Mittwoch, 03. August 2016

Kampf gegen den IS: Italiens Bereitschaft wächst – die Angst auch

Seit Montag fliegen die USA Angriffe auf Stellungen des Islamischen Staates in Libyen. Italien könnte für diese Operation schon bald eine sehr gewichtige Rolle spielen.

Szenen aus Sirte: Die Hafenstadt am Mittelmeer wird vom IS kontrolliert.
Szenen aus Sirte: Die Hafenstadt am Mittelmeer wird vom IS kontrolliert. - Foto: © APA/AFP

Wie berichtet, hat das US-Militär am Montag damit begonnen, IS-Stellungen in Libyen anzugreifen. Die libysche Einheitsregierung hatte die Vereinigten Staaten darum gebeten. Vor allem Sirte, eine Hafenstadt direkt am Mittelmeer, ist von den Angriffen betroffen. Die 80.000-Einwohner-Stadt war 2015 vom IS eingenommen worden und gilt nun als Hochburg der Islamisten in Libyen.

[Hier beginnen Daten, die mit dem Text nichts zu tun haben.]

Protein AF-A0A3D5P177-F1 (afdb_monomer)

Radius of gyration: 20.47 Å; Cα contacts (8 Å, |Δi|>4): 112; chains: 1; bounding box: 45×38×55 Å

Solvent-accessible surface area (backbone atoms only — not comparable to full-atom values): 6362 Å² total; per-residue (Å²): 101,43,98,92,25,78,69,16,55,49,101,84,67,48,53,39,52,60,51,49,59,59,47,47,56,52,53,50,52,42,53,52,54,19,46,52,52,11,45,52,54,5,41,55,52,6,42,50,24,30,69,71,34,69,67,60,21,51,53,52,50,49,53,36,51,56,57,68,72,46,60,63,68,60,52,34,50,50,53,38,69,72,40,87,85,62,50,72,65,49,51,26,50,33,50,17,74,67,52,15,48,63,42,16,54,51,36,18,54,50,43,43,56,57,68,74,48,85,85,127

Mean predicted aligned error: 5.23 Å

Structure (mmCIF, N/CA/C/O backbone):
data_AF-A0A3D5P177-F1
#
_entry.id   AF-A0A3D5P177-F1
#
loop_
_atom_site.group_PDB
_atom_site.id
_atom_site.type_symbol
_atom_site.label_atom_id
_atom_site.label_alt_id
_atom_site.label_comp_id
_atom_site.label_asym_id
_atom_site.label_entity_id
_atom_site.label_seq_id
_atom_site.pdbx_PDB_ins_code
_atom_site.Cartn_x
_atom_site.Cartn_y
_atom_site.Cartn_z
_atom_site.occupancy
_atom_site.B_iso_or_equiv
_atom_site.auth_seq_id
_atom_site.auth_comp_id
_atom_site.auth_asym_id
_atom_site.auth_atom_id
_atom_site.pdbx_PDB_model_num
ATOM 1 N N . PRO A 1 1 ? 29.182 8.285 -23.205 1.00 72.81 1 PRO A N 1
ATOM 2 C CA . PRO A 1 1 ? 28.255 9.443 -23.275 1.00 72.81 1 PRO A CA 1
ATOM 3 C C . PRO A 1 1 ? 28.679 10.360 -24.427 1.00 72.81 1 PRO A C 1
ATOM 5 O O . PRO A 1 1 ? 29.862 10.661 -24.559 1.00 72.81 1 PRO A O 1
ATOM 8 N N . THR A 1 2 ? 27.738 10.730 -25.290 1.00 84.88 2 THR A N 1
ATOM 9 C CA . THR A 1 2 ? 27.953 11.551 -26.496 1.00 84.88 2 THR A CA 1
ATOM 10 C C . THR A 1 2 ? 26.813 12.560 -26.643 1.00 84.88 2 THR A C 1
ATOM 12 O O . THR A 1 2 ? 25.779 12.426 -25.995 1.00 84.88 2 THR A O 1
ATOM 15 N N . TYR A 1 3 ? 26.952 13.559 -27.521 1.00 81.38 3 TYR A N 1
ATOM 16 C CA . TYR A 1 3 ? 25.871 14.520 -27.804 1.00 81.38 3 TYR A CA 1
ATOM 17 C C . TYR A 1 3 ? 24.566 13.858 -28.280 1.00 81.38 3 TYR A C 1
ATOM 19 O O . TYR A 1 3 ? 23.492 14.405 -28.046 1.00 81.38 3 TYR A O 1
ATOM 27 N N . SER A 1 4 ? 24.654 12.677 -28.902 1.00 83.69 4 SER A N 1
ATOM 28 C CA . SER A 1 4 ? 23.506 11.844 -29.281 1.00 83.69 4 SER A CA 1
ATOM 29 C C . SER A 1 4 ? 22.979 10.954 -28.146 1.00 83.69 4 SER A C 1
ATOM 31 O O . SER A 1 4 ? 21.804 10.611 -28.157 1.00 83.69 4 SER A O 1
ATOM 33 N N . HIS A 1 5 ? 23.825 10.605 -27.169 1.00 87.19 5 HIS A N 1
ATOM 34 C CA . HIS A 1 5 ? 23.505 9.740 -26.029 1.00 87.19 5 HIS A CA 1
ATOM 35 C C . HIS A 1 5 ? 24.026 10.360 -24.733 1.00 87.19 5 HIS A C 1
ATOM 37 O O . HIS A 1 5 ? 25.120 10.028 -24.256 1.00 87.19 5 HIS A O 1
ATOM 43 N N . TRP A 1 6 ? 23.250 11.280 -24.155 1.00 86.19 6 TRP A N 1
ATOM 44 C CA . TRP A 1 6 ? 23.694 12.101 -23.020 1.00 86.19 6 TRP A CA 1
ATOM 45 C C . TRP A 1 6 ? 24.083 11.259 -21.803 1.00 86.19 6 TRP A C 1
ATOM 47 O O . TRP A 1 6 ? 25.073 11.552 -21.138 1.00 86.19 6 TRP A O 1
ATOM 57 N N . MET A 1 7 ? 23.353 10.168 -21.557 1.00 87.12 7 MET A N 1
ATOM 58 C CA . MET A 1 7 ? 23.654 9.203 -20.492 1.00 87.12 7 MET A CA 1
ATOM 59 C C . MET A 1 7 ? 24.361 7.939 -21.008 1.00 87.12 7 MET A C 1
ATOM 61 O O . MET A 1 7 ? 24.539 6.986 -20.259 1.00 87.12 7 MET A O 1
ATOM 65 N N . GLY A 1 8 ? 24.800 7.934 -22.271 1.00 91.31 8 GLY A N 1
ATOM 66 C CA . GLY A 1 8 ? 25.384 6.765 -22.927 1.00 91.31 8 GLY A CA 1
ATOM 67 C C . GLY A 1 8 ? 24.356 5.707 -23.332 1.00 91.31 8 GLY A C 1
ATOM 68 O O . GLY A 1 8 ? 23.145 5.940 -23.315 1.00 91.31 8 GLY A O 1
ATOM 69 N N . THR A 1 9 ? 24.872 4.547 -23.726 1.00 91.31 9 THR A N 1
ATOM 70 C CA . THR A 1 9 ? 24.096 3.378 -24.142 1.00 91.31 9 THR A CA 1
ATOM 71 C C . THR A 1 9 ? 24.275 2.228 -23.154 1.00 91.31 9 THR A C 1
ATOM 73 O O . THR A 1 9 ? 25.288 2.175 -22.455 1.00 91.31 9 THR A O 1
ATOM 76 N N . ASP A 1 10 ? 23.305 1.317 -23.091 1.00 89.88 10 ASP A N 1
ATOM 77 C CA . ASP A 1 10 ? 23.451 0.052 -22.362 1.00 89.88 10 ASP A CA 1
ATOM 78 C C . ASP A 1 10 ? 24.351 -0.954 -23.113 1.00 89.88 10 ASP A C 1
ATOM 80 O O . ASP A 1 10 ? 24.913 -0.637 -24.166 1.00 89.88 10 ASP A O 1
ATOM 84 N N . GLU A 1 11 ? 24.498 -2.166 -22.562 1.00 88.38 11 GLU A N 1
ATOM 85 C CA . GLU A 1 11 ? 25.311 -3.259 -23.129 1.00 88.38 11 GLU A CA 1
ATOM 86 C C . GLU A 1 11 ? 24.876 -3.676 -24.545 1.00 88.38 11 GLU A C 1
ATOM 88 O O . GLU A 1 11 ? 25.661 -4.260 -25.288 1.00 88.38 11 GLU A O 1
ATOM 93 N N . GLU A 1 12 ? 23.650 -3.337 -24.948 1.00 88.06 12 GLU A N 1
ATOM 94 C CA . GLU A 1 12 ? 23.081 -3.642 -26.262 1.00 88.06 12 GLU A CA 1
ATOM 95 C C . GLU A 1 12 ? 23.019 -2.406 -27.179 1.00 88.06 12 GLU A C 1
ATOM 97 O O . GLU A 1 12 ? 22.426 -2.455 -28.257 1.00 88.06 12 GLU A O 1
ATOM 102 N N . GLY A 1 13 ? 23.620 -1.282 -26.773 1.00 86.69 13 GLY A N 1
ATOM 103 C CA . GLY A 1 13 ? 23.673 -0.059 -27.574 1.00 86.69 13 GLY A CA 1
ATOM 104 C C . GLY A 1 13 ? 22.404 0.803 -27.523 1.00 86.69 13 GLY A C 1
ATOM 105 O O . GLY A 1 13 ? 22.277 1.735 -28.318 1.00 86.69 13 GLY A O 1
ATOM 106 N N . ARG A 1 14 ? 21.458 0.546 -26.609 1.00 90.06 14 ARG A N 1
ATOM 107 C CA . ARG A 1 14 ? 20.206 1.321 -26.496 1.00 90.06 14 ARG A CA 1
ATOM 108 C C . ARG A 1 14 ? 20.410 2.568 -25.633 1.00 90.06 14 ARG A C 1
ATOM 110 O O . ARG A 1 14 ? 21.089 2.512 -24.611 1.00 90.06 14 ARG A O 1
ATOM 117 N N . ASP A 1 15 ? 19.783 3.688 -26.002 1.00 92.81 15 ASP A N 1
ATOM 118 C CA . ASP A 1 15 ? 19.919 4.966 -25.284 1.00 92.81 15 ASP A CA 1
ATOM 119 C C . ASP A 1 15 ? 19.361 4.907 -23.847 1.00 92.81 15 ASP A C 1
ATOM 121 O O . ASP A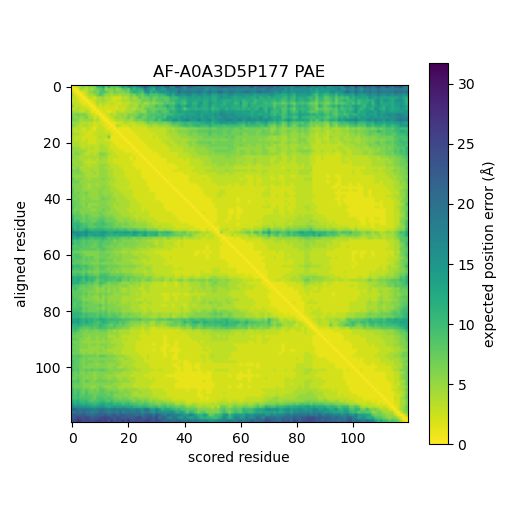 1 15 ? 18.160 4.713 -23.626 1.00 92.81 15 ASP A O 1
ATOM 125 N N . VAL A 1 16 ? 20.237 5.113 -22.858 1.00 93.00 16 VAL A N 1
ATOM 126 C CA . VAL A 1 16 ? 19.896 4.993 -21.431 1.00 93.00 16 VAL A CA 1
ATOM 127 C C . VAL A 1 16 ? 18.953 6.108 -20.984 1.00 93.00 16 VAL A C 1
ATOM 129 O O . VAL A 1 16 ? 17.998 5.843 -20.250 1.00 93.00 16 VAL A O 1
ATOM 132 N N . LEU A 1 17 ? 19.177 7.343 -21.448 1.00 91.25 17 LEU A N 1
ATOM 133 C CA . LEU A 1 17 ? 18.352 8.495 -21.069 1.00 91.25 17 LEU A CA 1
ATOM 134 C C . LEU A 1 17 ? 16.892 8.273 -21.482 1.00 91.25 17 LEU A C 1
ATOM 136 O O . LEU A 1 17 ? 15.979 8.439 -20.672 1.00 91.25 17 LEU A O 1
ATOM 140 N N . SER A 1 18 ? 16.673 7.828 -22.717 1.00 91.31 18 SER A N 1
ATOM 141 C CA . SER A 1 18 ? 15.350 7.494 -23.235 1.00 91.31 18 SER A CA 1
ATOM 142 C C . SER A 1 18 ? 14.696 6.398 -22.397 1.00 91.31 18 SER A C 1
ATOM 144 O O . SER A 1 18 ? 13.555 6.563 -21.961 1.00 91.31 18 SER A O 1
ATOM 146 N N . ARG A 1 19 ? 15.412 5.308 -22.082 1.00 91.19 19 ARG A N 1
ATOM 147 C CA . ARG A 1 19 ? 14.878 4.227 -21.231 1.00 91.19 19 ARG A CA 1
ATOM 148 C C . ARG A 1 19 ? 14.459 4.727 -19.849 1.00 91.19 19 ARG A C 1
ATOM 150 O O . ARG A 1 19 ? 13.398 4.331 -19.372 1.00 91.19 19 ARG A O 1
ATOM 157 N N . ILE A 1 20 ? 15.244 5.611 -19.233 1.00 92.81 20 ILE A N 1
ATOM 158 C CA . ILE A 1 20 ? 14.904 6.217 -17.940 1.00 92.81 20 ILE A CA 1
ATOM 159 C C . ILE A 1 20 ? 13.646 7.076 -18.065 1.00 92.81 20 ILE A C 1
ATOM 161 O O . ILE A 1 20 ? 12.732 6.913 -17.264 1.00 92.81 20 ILE A O 1
ATOM 165 N N . ILE A 1 21 ? 13.551 7.949 -19.072 1.00 94.25 21 ILE A N 1
ATOM 166 C CA . ILE A 1 21 ? 12.386 8.830 -19.253 1.00 94.25 21 ILE A CA 1
ATOM 167 C C . ILE A 1 21 ? 11.106 8.013 -19.473 1.00 94.25 21 ILE A C 1
ATOM 169 O O . ILE A 1 21 ? 10.078 8.286 -18.847 1.00 94.25 21 ILE A O 1
ATOM 173 N N . TYR A 1 22 ? 11.151 6.998 -20.338 1.00 93.62 22 TYR A N 1
ATOM 174 C CA . TYR A 1 22 ? 9.992 6.142 -20.599 1.00 93.62 22 TYR A CA 1
ATOM 175 C C . TYR A 1 22 ? 9.654 5.244 -19.403 1.00 93.62 22 TYR A C 1
ATOM 177 O O . TYR A 1 22 ? 8.479 5.110 -19.054 1.00 93.62 22 TYR A O 1
ATOM 185 N N . GLY A 1 23 ? 10.663 4.692 -18.726 1.00 92.81 23 GLY A N 1
ATOM 186 C CA . GLY A 1 23 ? 10.483 3.898 -17.512 1.00 92.81 23 GLY A CA 1
ATOM 187 C C . GLY A 1 23 ? 9.903 4.715 -16.357 1.00 92.81 23 GLY A C 1
ATOM 188 O O . GLY A 1 23 ? 8.974 4.267 -15.692 1.00 92.81 23 GLY A O 1
ATOM 189 N N . ALA A 1 24 ? 10.368 5.952 -16.165 1.00 95.25 24 ALA A N 1
ATOM 190 C CA . ALA A 1 24 ? 9.903 6.841 -15.104 1.00 95.25 24 ALA A CA 1
ATOM 191 C C . ALA A 1 24 ? 8.403 7.136 -15.209 1.00 95.25 24 ALA A C 1
ATOM 193 O O . ALA A 1 24 ? 7.711 7.132 -14.195 1.00 95.25 24 ALA A O 1
ATOM 194 N N . ARG A 1 25 ? 7.868 7.331 -16.423 1.00 94.62 25 ARG A N 1
ATOM 195 C CA . ARG A 1 25 ? 6.420 7.524 -16.637 1.00 94.62 25 ARG A CA 1
ATOM 196 C C . ARG A 1 25 ? 5.609 6.342 -16.114 1.00 94.62 25 ARG A C 1
ATOM 198 O O . ARG A 1 25 ? 4.586 6.533 -15.459 1.00 94.62 25 ARG A O 1
ATOM 205 N N . ILE A 1 26 ? 6.081 5.130 -16.397 1.00 93.38 26 ILE A N 1
ATOM 206 C CA . ILE A 1 26 ? 5.445 3.894 -15.954 1.00 93.38 26 ILE A CA 1
ATOM 207 C C . ILE A 1 26 ? 5.534 3.771 -14.428 1.00 93.38 26 ILE A C 1
ATOM 209 O O . ILE A 1 26 ? 4.509 3.585 -13.773 1.00 93.38 26 ILE A O 1
ATOM 213 N N . SER A 1 27 ? 6.725 3.951 -13.856 1.00 94.19 27 SER A N 1
ATOM 214 C CA . SER A 1 27 ? 6.948 3.866 -12.409 1.00 94.19 27 SER A CA 1
ATOM 215 C C . SER A 1 27 ? 6.129 4.892 -11.625 1.00 94.19 27 SER A C 1
ATOM 217 O O . SER A 1 27 ? 5.542 4.548 -10.602 1.00 94.19 27 SER A O 1
ATOM 219 N N . LEU A 1 28 ? 6.028 6.132 -12.118 1.00 95.75 28 LEU A N 1
ATOM 220 C CA . LEU A 1 28 ? 5.201 7.175 -11.505 1.00 95.75 28 LEU A CA 1
ATOM 221 C C . LEU A 1 28 ? 3.718 6.811 -11.545 1.00 95.75 28 LEU A C 1
ATOM 223 O O . LEU A 1 28 ? 3.033 6.935 -10.533 1.00 95.75 28 LEU A O 1
ATOM 227 N N . LYS A 1 29 ? 3.224 6.321 -12.689 1.00 95.19 29 LYS A N 1
ATOM 228 C CA . LYS A 1 29 ? 1.831 5.879 -12.823 1.00 95.19 29 LYS A CA 1
ATOM 229 C C . LYS A 1 29 ? 1.510 4.757 -11.832 1.00 95.19 29 LYS A C 1
ATOM 231 O O . LYS A 1 29 ? 0.510 4.847 -11.124 1.00 95.19 29 LYS A O 1
ATOM 236 N N . VAL A 1 30 ? 2.374 3.743 -11.755 1.00 95.50 30 VAL A N 1
ATOM 237 C CA . VAL A 1 30 ? 2.230 2.617 -10.820 1.00 95.50 30 VAL A CA 1
ATOM 238 C C . VAL A 1 30 ? 2.250 3.101 -9.377 1.00 95.50 30 VAL A C 1
ATOM 240 O O . VAL A 1 30 ? 1.333 2.792 -8.619 1.00 95.50 30 VAL A O 1
ATOM 243 N N . GLY A 1 31 ? 3.259 3.895 -9.012 1.00 94.94 31 GLY A N 1
ATOM 244 C CA . GLY A 1 31 ? 3.430 4.406 -7.658 1.00 94.94 31 GLY A CA 1
ATOM 245 C C . GLY A 1 31 ? 2.234 5.229 -7.190 1.00 94.94 31 GLY A C 1
ATOM 246 O O . GLY A 1 31 ? 1.726 4.978 -6.101 1.00 94.94 31 GLY A O 1
ATOM 247 N N . ILE A 1 32 ? 1.741 6.158 -8.014 1.00 97.06 32 ILE A N 1
ATOM 248 C CA . ILE A 1 32 ? 0.601 7.015 -7.662 1.00 97.06 32 ILE A CA 1
ATOM 249 C C . ILE A 1 32 ? -0.674 6.181 -7.513 1.00 97.06 32 ILE A C 1
ATOM 251 O O . ILE A 1 32 ? -1.301 6.222 -6.459 1.00 97.06 32 ILE A O 1
ATOM 255 N N . ILE A 1 33 ? -1.044 5.390 -8.525 1.00 97.06 33 ILE A N 1
ATOM 256 C CA . ILE A 1 33 ? -2.323 4.664 -8.526 1.00 97.06 33 ILE A CA 1
ATOM 257 C C . ILE A 1 33 ? -2.361 3.615 -7.410 1.00 97.06 33 ILE A C 1
ATOM 259 O O . ILE A 1 33 ? -3.320 3.575 -6.638 1.00 97.06 33 ILE A O 1
ATOM 263 N N . ALA A 1 34 ? -1.317 2.789 -7.292 1.00 96.44 34 ALA A N 1
ATOM 264 C CA . ALA A 1 34 ? -1.275 1.741 -6.277 1.00 96.44 34 ALA A CA 1
ATOM 265 C C . ALA A 1 34 ? -1.252 2.330 -4.858 1.00 96.4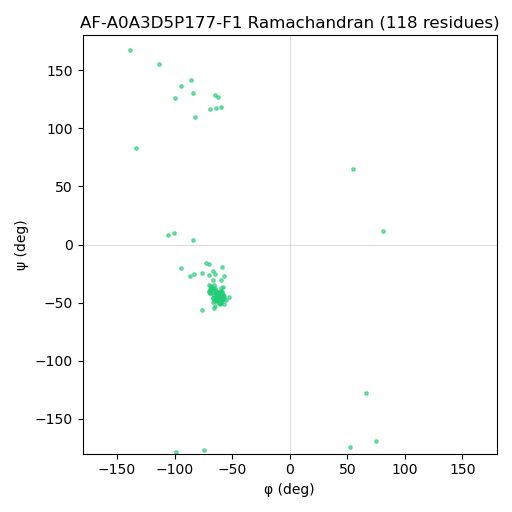4 34 ALA A C 1
ATOM 267 O O . ALA A 1 34 ? -1.962 1.839 -3.977 1.00 96.44 34 ALA A O 1
ATOM 268 N N . SER A 1 35 ? -0.499 3.418 -4.643 1.00 96.50 35 SER A N 1
ATOM 269 C CA . SER A 1 35 ? -0.474 4.102 -3.346 1.00 96.50 35 SER A CA 1
ATOM 270 C C . SER A 1 35 ? -1.827 4.716 -3.018 1.00 96.50 35 SER A C 1
ATOM 272 O O . SER A 1 35 ? -2.314 4.510 -1.916 1.00 96.50 35 SER A O 1
ATOM 274 N N . THR A 1 36 ? -2.482 5.412 -3.953 1.00 98.00 36 THR A N 1
ATOM 275 C CA . THR A 1 36 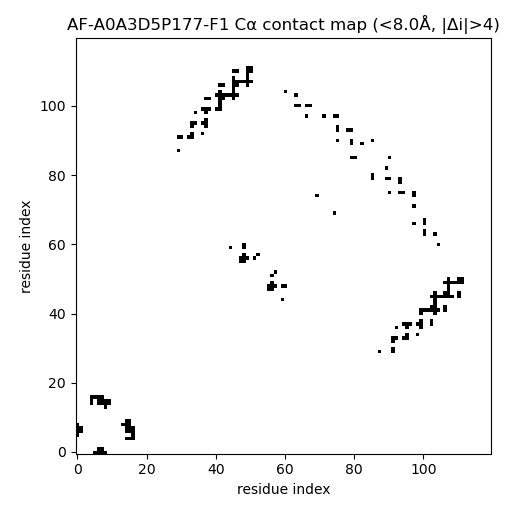? -3.813 5.991 -3.717 1.00 98.00 36 THR A CA 1
ATOM 276 C C . THR A 1 36 ? -4.844 4.919 -3.367 1.00 98.00 36 THR A C 1
ATOM 278 O O . THR A 1 36 ? -5.603 5.102 -2.420 1.00 98.00 36 THR A O 1
ATOM 281 N N . LEU A 1 37 ? -4.852 3.780 -4.062 1.00 97.75 37 LEU A N 1
ATOM 282 C CA . LEU A 1 37 ? -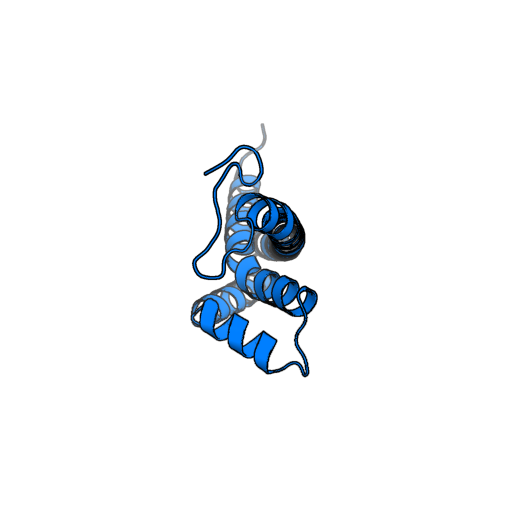5.763 2.676 -3.742 1.00 97.75 37 LEU A CA 1
ATOM 283 C C . LEU A 1 37 ? -5.481 2.082 -2.356 1.00 97.75 37 LEU A C 1
ATOM 285 O O . LEU A 1 37 ? -6.400 1.927 -1.554 1.00 97.75 37 LEU A O 1
ATOM 289 N N . SER A 1 38 ? -4.209 1.811 -2.051 1.00 97.50 38 SER A N 1
ATOM 290 C CA . SER A 1 38 ? -3.770 1.337 -0.733 1.00 97.50 38 SER A CA 1
ATOM 291 C C . SER A 1 38 ? -4.177 2.305 0.384 1.00 97.50 38 SER A C 1
ATOM 293 O O . SER A 1 38 ? -4.707 1.892 1.416 1.00 97.50 38 SER A O 1
ATOM 295 N N . LEU A 1 39 ? -3.987 3.608 0.150 1.00 97.94 39 LEU A N 1
ATOM 296 C CA . LEU A 1 39 ? -4.368 4.683 1.059 1.00 97.94 39 LEU A CA 1
ATOM 297 C C . LEU A 1 39 ? -5.872 4.695 1.309 1.00 97.94 39 LEU A C 1
ATOM 299 O O . LEU A 1 39 ? -6.281 4.721 2.463 1.00 97.94 39 LEU A O 1
ATOM 303 N N . LEU A 1 40 ? -6.694 4.646 0.259 1.00 98.19 40 LEU A N 1
ATOM 304 C CA . LEU A 1 40 ? -8.152 4.658 0.392 1.00 98.19 40 LEU A CA 1
ATOM 305 C C . LEU A 1 40 ? -8.651 3.457 1.202 1.00 98.19 40 LEU A C 1
ATOM 307 O O . LEU A 1 40 ? -9.411 3.635 2.152 1.00 98.19 40 LEU A O 1
ATOM 311 N N . ILE A 1 41 ? -8.183 2.249 0.873 1.00 98.19 41 ILE A N 1
ATOM 312 C CA . ILE A 1 41 ? -8.559 1.023 1.591 1.00 98.19 41 ILE A CA 1
ATOM 313 C C . ILE A 1 41 ? -8.107 1.108 3.052 1.00 98.19 41 ILE A C 1
ATOM 315 O O . ILE A 1 41 ? -8.898 0.876 3.968 1.00 98.19 41 ILE A O 1
ATOM 319 N N . GLY A 1 42 ? -6.844 1.478 3.274 1.00 98.00 42 GLY A N 1
ATOM 320 C CA . GLY A 1 42 ? -6.261 1.584 4.603 1.00 98.00 42 GLY A CA 1
ATOM 321 C C . GLY A 1 42 ? -6.974 2.618 5.468 1.00 98.00 42 GLY A C 1
ATOM 322 O O . GLY A 1 42 ? -7.348 2.319 6.597 1.00 98.00 42 GLY A O 1
ATOM 323 N N . VAL A 1 43 ? -7.233 3.812 4.936 1.00 98.19 43 VAL A N 1
ATOM 324 C CA . VAL A 1 43 ? -7.940 4.872 5.660 1.00 98.19 43 VAL A CA 1
ATOM 325 C C . VAL A 1 43 ? -9.349 4.422 6.027 1.00 98.19 43 VAL A C 1
ATOM 327 O O . VAL A 1 43 ? -9.707 4.492 7.197 1.00 98.19 43 VAL A O 1
ATOM 330 N N . VAL A 1 44 ? -10.134 3.896 5.083 1.00 98.00 44 VAL A N 1
ATOM 331 C CA . VAL A 1 44 ? -11.513 3.463 5.367 1.00 98.00 44 VAL A CA 1
ATOM 332 C C . VAL A 1 44 ? -11.541 2.370 6.439 1.00 98.00 44 VAL A C 1
ATOM 334 O O . VAL A 1 44 ? -12.256 2.503 7.431 1.00 98.00 44 VAL A O 1
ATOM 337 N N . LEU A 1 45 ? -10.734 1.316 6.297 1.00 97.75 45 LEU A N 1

Italien für größeres Engagement bereit

Italien beobachtet die US-Angriffe genau. Die USA betreiben mehrere Stützpunkte in Italien, darunter einen auf Sizilien. Der Luftwaffenstützpunkt in Sigonella war dieser Tage ins Visier der internationalen Politik geraten: Die US-Truppen könnten ihre Angriffe auf den IS in Libyen von Sizilien aus starten, war angeregt worden.

Zu diesem Vorhaben nahm Verteidigungsministerin Roberta Pinotti am Mittwoch Stellung: „Die Regierung ist bereit, eine Anfrage auf Nutzung der Stützpunkte und des italienischen Luftraums positiv zu bewerten, wenn dies einem schnelleren und wirksameren Abschluss der laufenden Operation dienlich ist“, erklärte sie. Italien, so betonte die Ministerin, habe den Kampf gegen den IS schon immer überzeugt unterstützt.

Die Angst vor Terror wächst

Im Staat mehren sich indessen die Ängste, dass Italien, durch ein stärkeres Engagement im Kampf gegen den IS, ins Visier der Islamisten rücken könnte. Am Mittwoch veröffentlichte eine terroristische Gruppe, die dem IS nahe stehen soll, ein Video, in dem Angriffe auf Israel und Rom angekündigt werden. Die Piazza Navona ist im Video zu sehen.

Italien verschärfte indessen seine Offensive zur Vorbeugung von Anschlägen. Die römische Polizei richtete rund um das Kolosseum, um den Petersplatz und entlang der Shopping-Meile Via del Corso Polizeisperren und zusätzliche Kontrollen ein.